> [Saved entries]:

== Segment start ==

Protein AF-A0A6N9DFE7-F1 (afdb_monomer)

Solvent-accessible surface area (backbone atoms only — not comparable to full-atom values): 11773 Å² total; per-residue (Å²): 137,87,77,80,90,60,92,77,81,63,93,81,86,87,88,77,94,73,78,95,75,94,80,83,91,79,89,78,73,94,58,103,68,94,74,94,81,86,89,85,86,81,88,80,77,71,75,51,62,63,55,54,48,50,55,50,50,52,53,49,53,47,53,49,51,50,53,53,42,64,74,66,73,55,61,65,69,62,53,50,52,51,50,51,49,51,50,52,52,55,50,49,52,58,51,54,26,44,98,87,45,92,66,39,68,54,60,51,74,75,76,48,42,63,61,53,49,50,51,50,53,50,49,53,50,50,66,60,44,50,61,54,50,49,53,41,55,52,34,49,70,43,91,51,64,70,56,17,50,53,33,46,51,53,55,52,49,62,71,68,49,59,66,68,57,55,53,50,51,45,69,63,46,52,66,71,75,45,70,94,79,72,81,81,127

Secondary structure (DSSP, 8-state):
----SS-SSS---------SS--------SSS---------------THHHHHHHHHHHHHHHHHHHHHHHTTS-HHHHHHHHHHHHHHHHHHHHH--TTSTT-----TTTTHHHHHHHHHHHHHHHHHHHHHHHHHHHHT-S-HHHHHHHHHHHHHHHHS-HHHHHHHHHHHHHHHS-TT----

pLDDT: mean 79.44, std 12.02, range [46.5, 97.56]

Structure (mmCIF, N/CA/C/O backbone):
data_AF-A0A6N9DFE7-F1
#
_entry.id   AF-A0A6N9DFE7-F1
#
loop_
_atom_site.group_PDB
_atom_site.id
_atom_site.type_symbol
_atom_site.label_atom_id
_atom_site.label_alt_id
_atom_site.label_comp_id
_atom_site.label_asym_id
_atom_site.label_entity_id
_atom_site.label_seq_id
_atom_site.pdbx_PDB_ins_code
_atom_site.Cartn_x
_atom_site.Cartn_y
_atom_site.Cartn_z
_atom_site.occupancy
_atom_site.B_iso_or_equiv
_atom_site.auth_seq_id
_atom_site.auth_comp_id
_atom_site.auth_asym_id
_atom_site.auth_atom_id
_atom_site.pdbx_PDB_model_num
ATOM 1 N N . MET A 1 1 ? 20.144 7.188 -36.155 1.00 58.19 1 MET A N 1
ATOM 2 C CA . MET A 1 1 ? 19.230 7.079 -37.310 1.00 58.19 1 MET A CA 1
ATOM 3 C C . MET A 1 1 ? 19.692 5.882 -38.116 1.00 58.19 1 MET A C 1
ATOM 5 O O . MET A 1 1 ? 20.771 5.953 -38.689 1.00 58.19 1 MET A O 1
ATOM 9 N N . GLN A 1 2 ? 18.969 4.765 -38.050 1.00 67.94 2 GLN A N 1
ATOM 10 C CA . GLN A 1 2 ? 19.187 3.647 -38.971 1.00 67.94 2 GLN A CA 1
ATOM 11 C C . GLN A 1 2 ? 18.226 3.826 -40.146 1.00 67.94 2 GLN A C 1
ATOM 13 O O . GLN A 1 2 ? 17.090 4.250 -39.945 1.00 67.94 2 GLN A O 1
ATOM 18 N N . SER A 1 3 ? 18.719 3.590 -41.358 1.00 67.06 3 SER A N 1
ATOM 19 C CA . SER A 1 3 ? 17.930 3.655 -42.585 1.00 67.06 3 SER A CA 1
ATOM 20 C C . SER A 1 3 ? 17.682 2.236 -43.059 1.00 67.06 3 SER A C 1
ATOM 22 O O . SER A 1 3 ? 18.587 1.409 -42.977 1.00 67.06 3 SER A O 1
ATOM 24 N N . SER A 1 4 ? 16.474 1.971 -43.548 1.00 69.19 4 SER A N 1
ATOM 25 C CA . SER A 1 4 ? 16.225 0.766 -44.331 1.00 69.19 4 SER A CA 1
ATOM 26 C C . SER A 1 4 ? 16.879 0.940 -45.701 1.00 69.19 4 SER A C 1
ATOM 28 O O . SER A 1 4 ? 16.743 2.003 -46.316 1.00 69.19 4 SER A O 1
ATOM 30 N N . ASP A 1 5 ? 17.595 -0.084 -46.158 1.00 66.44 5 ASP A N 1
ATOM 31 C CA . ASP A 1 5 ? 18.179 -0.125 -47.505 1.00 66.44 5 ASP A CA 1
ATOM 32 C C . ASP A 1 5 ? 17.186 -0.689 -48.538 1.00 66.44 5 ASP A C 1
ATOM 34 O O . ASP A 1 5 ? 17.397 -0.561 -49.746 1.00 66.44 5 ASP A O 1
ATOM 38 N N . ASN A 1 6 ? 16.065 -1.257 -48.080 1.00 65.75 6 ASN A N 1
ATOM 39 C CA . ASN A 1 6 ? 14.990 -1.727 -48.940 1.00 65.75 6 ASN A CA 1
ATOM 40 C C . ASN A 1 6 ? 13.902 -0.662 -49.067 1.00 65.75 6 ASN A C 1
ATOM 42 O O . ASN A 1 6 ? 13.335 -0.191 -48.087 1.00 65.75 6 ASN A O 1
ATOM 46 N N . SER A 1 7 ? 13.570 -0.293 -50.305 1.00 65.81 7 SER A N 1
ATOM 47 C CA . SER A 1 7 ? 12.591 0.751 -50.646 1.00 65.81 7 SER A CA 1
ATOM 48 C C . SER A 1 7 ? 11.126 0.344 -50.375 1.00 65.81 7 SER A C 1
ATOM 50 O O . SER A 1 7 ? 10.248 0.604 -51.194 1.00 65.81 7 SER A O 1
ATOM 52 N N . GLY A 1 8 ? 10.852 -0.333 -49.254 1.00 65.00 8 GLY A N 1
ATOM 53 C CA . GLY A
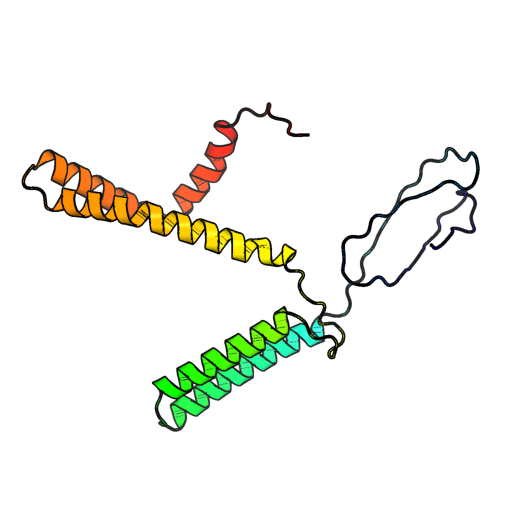 1 8 ? 9.518 -0.780 -48.842 1.00 65.00 8 GLY A CA 1
ATOM 54 C C . GLY A 1 8 ? 8.965 -1.963 -49.643 1.00 65.00 8 GLY A C 1
ATOM 55 O O . GLY A 1 8 ? 7.750 -2.117 -49.726 1.00 65.00 8 GLY A O 1
ATOM 56 N N . THR A 1 9 ? 9.832 -2.766 -50.270 1.00 67.75 9 THR A N 1
ATOM 57 C CA . THR A 1 9 ? 9.455 -3.907 -51.129 1.00 67.75 9 THR A CA 1
ATOM 58 C C . THR A 1 9 ? 9.595 -5.277 -50.460 1.00 67.75 9 THR A C 1
ATOM 60 O O . THR A 1 9 ? 9.100 -6.263 -51.005 1.00 67.75 9 THR A O 1
ATOM 63 N N . SER A 1 10 ? 10.235 -5.363 -49.292 1.00 73.56 10 SER A N 1
ATOM 64 C CA . SER A 1 10 ? 10.277 -6.570 -48.460 1.00 73.56 10 SER A CA 1
ATOM 65 C C . SER A 1 10 ? 10.368 -6.210 -46.980 1.00 73.56 10 SER A C 1
ATOM 67 O O . SER A 1 10 ? 10.695 -5.072 -46.640 1.00 73.56 10 SER A O 1
ATOM 69 N N . ASP A 1 11 ? 10.151 -7.206 -46.123 1.00 77.00 11 ASP A N 1
ATOM 70 C CA . ASP A 1 11 ? 10.372 -7.089 -44.683 1.00 77.00 11 ASP A CA 1
ATOM 71 C C . ASP A 1 11 ? 11.841 -6.742 -44.393 1.00 77.00 11 ASP A C 1
ATOM 73 O O . ASP A 1 11 ? 12.751 -7.282 -45.030 1.00 77.00 11 ASP A O 1
ATOM 77 N N . ASP A 1 12 ? 12.055 -5.838 -43.439 1.00 74.38 12 ASP A N 1
ATOM 78 C CA . ASP A 1 12 ? 13.368 -5.409 -42.958 1.00 74.38 12 ASP A CA 1
ATOM 79 C C . ASP A 1 12 ? 13.348 -5.348 -41.424 1.00 74.38 12 ASP A C 1
ATOM 81 O O . ASP A 1 12 ? 12.316 -5.056 -40.813 1.00 74.38 12 ASP A O 1
ATOM 85 N N . SER A 1 13 ? 14.479 -5.649 -40.790 1.00 76.88 13 SER A N 1
ATOM 86 C CA . SER A 1 13 ? 14.601 -5.720 -39.334 1.00 76.88 13 SER A CA 1
ATOM 87 C C . SER A 1 13 ? 15.755 -4.855 -38.850 1.00 76.88 13 SER A C 1
ATOM 89 O O . SER A 1 13 ? 16.918 -5.122 -39.153 1.00 76.88 13 SER A O 1
ATOM 91 N N . ILE A 1 14 ? 15.429 -3.847 -38.045 1.00 75.50 14 ILE A N 1
ATOM 92 C CA . ILE A 1 14 ? 16.395 -2.927 -37.449 1.00 75.50 14 ILE A CA 1
ATOM 93 C C . ILE A 1 14 ? 16.514 -3.254 -35.957 1.00 75.50 14 ILE A C 1
ATOM 95 O O . ILE A 1 14 ? 15.567 -3.055 -35.198 1.00 75.50 14 ILE A O 1
ATOM 99 N N . THR A 1 15 ? 17.682 -3.740 -35.533 1.00 79.19 15 THR A N 1
ATOM 100 C CA . THR A 1 15 ? 17.975 -4.043 -34.124 1.00 79.19 15 THR A CA 1
ATOM 101 C C . THR A 1 15 ? 18.916 -2.986 -33.561 1.00 79.19 15 THR A C 1
ATOM 103 O O . THR A 1 15 ? 20.077 -2.905 -33.965 1.00 79.19 15 THR A O 1
ATOM 106 N N . THR A 1 16 ? 18.432 -2.189 -32.608 1.00 73.62 16 THR A N 1
ATOM 107 C CA . THR A 1 16 ? 19.235 -1.184 -31.898 1.00 73.62 16 THR A CA 1
ATOM 108 C C . THR A 1 16 ? 19.191 -1.451 -30.397 1.00 73.62 16 THR A C 1
ATOM 110 O O . THR A 1 16 ? 18.116 -1.647 -29.835 1.00 73.62 16 THR A O 1
ATOM 113 N N . THR A 1 17 ? 20.347 -1.420 -29.733 1.00 76.50 17 THR A N 1
ATOM 114 C CA . THR A 1 17 ? 20.412 -1.351 -28.267 1.00 76.50 17 THR A CA 1
ATOM 115 C C . THR A 1 17 ? 20.204 0.096 -27.848 1.00 76.50 17 THR A C 1
ATOM 117 O O . THR A 1 17 ? 20.963 0.976 -28.255 1.00 76.50 17 THR A O 1
ATOM 120 N N . ILE A 1 18 ? 19.156 0.334 -27.071 1.00 74.62 18 ILE A N 1
ATOM 121 C CA . ILE A 1 18 ? 18.807 1.642 -26.521 1.00 74.62 18 ILE A CA 1
ATOM 122 C C . ILE A 1 18 ? 18.914 1.579 -25.001 1.00 74.62 18 ILE A C 1
ATOM 124 O O . ILE A 1 18 ? 18.603 0.550 -24.404 1.00 74
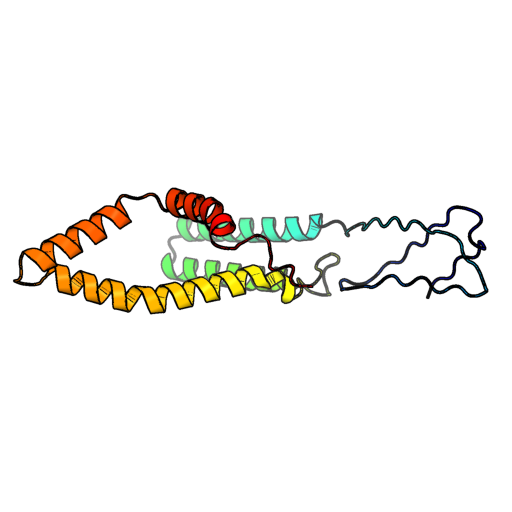.62 18 ILE A O 1
ATOM 128 N N . ASP A 1 19 ? 19.374 2.672 -24.398 1.00 70.81 19 ASP A N 1
ATOM 129 C CA . ASP A 1 19 ? 19.329 2.852 -22.947 1.00 70.81 19 ASP A CA 1
ATOM 130 C C . ASP A 1 19 ? 17.863 2.906 -22.465 1.00 70.81 19 ASP A C 1
ATOM 132 O O . ASP A 1 19 ? 16.963 3.164 -23.269 1.00 70.81 19 ASP A O 1
ATOM 136 N N . PRO A 1 20 ? 17.570 2.666 -21.177 1.00 66.81 20 PRO A N 1
ATOM 137 C CA . PRO A 1 20 ? 16.212 2.777 -20.650 1.00 66.81 20 PRO A CA 1
ATOM 138 C C . PRO A 1 20 ? 15.652 4.202 -20.805 1.00 66.81 20 PRO A C 1
ATOM 140 O O . PRO A 1 20 ? 16.290 5.192 -20.440 1.00 66.81 20 PRO A O 1
ATOM 143 N N . GLY A 1 21 ? 14.427 4.313 -21.327 1.00 65.50 21 GLY A N 1
ATOM 144 C CA . GLY A 1 21 ? 13.765 5.600 -21.545 1.00 65.50 21 GLY A CA 1
ATOM 145 C C . GLY A 1 21 ? 12.534 5.521 -22.446 1.00 65.50 21 GLY A C 1
ATOM 146 O O . GLY A 1 21 ? 12.167 4.461 -22.951 1.00 65.50 21 GLY A O 1
ATOM 147 N N . THR A 1 22 ? 11.883 6.666 -22.657 1.00 76.69 22 THR A N 1
ATOM 148 C CA . THR A 1 22 ? 10.749 6.782 -23.585 1.00 76.69 22 THR A CA 1
ATOM 149 C C . THR A 1 22 ? 11.263 7.112 -24.979 1.00 76.69 22 THR A C 1
ATOM 151 O O . THR A 1 22 ? 11.747 8.220 -25.219 1.00 76.69 22 THR A O 1
ATOM 154 N N . TYR A 1 23 ? 11.122 6.170 -25.910 1.00 78.12 23 TYR A N 1
ATOM 155 C CA . TYR A 1 23 ? 11.536 6.339 -27.300 1.00 78.12 23 TYR A CA 1
ATOM 156 C C . TYR A 1 23 ? 10.321 6.362 -28.220 1.00 78.12 23 TYR A C 1
ATOM 158 O O . TYR A 1 23 ? 9.410 5.548 -28.093 1.00 78.12 23 TYR A O 1
ATOM 166 N N . TYR A 1 24 ? 10.331 7.291 -29.173 1.00 79.19 24 TYR A N 1
ATOM 167 C CA . TYR A 1 24 ? 9.327 7.369 -30.226 1.00 79.19 24 TYR A CA 1
ATOM 168 C C . TYR A 1 24 ? 9.937 6.867 -31.526 1.00 79.19 24 TYR A C 1
ATOM 170 O O . TYR A 1 24 ? 10.983 7.352 -31.961 1.00 79.19 24 TYR A O 1
ATOM 178 N N . ILE A 1 25 ? 9.271 5.902 -32.150 1.00 80.50 25 ILE A N 1
ATOM 179 C CA . ILE A 1 25 ? 9.643 5.418 -33.474 1.00 80.50 25 ILE A CA 1
ATOM 180 C C . ILE A 1 25 ? 8.910 6.290 -34.489 1.00 80.50 25 ILE A C 1
ATOM 182 O O . ILE A 1 25 ? 7.681 6.336 -34.507 1.00 80.50 25 ILE A O 1
ATOM 186 N N . ARG A 1 26 ? 9.671 7.001 -35.322 1.00 77.62 26 ARG A N 1
ATOM 187 C CA . ARG A 1 26 ? 9.150 7.805 -36.428 1.00 77.62 26 ARG A CA 1
ATOM 188 C C . ARG A 1 26 ? 9.687 7.249 -37.738 1.00 77.62 26 ARG A C 1
ATOM 190 O O . ARG A 1 26 ? 10.887 7.019 -37.863 1.00 77.62 26 ARG A O 1
ATOM 197 N N . VAL A 1 27 ? 8.790 7.045 -38.694 1.00 77.50 27 VAL A N 1
ATOM 198 C CA . VAL A 1 27 ? 9.129 6.627 -40.056 1.00 77.50 27 VAL A CA 1
ATOM 199 C C . VAL A 1 27 ? 9.043 7.860 -40.947 1.00 77.50 27 VAL A C 1
ATOM 201 O O . VAL A 1 27 ? 7.975 8.454 -41.070 1.00 77.50 27 VAL A O 1
ATOM 204 N N . ASP A 1 28 ? 10.167 8.259 -41.540 1.00 77.75 28 ASP A N 1
ATOM 205 C CA . ASP A 1 28 ? 10.237 9.364 -42.498 1.00 77.75 28 ASP A CA 1
ATOM 206 C C . ASP A 1 28 ? 10.543 8.801 -43.897 1.00 77.75 28 ASP A C 1
ATOM 208 O O . ASP A 1 28 ? 11.529 8.088 -44.094 1.00 77.75 28 ASP A O 1
ATOM 212 N N . SER A 1 29 ? 9.694 9.105 -44.883 1.00 71.81 29 SER A N 1
ATOM 213 C CA . SER A 1 29 ? 9.885 8.674 -46.273 1.00 71.81 29 SER A CA 1
ATOM 214 C C . SER A 1 29 ? 10.924 9.560 -46.974 1.00 71.81 29 SER A C 1
ATOM 216 O O . SER A 1 29 ? 10.712 10.764 -47.113 1.00 71.81 29 SER A O 1
ATOM 218 N N . GLN A 1 30 ? 12.022 8.979 -47.465 1.00 70.50 30 GLN A N 1
ATOM 219 C CA . GLN A 1 30 ? 13.089 9.725 -48.161 1.00 70.50 30 GLN A CA 1
ATOM 220 C C . GLN A 1 30 ? 12.720 10.137 -49.604 1.00 70.50 30 GLN A C 1
ATOM 222 O O . GLN A 1 30 ? 13.404 10.964 -50.203 1.00 70.50 30 GLN A O 1
ATOM 227 N N . GLN A 1 31 ? 11.642 9.583 -50.173 1.00 67.44 31 GLN A N 1
ATOM 228 C CA . GLN A 1 31 ? 11.063 9.925 -51.484 1.00 67.44 31 GLN A CA 1
ATOM 229 C C . GLN A 1 31 ? 9.537 9.715 -51.432 1.00 67.44 31 GLN A C 1
ATOM 231 O O . GLN A 1 31 ? 9.055 9.113 -50.477 1.00 67.44 31 GLN A O 1
ATOM 236 N N . THR A 1 32 ? 8.779 10.209 -52.422 1.00 66.38 32 THR A N 1
ATOM 237 C CA . THR A 1 32 ? 7.308 10.078 -52.543 1.00 66.38 32 THR A CA 1
ATOM 238 C C . THR A 1 32 ? 6.867 8.605 -52.588 1.00 66.38 32 THR A C 1
ATOM 240 O O . THR A 1 32 ? 6.616 8.053 -53.655 1.00 66.38 32 THR A O 1
ATOM 243 N N . ALA A 1 33 ? 6.814 7.951 -51.431 1.00 62.41 33 ALA A N 1
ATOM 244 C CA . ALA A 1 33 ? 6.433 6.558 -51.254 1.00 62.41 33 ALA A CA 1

== Segment end ==

> [Required action]: Reproduce verbatim only the lines from the one holding "ATOM 240 O O" through the end of the records.

> [Output for this exercise]:
ATOM 240 O O . THR A 1 32 ? 6.616 8.053 -53.655 1.00 66.38 32 THR A O 1
ATOM 243 N N . ALA A 1 33 ? 6.814 7.951 -51.431 1.00 62.41 33 ALA A N 1
ATOM 244 C CA . ALA A 1 33 ? 6.433 6.558 -51.254 1.00 62.41 33 ALA A CA 1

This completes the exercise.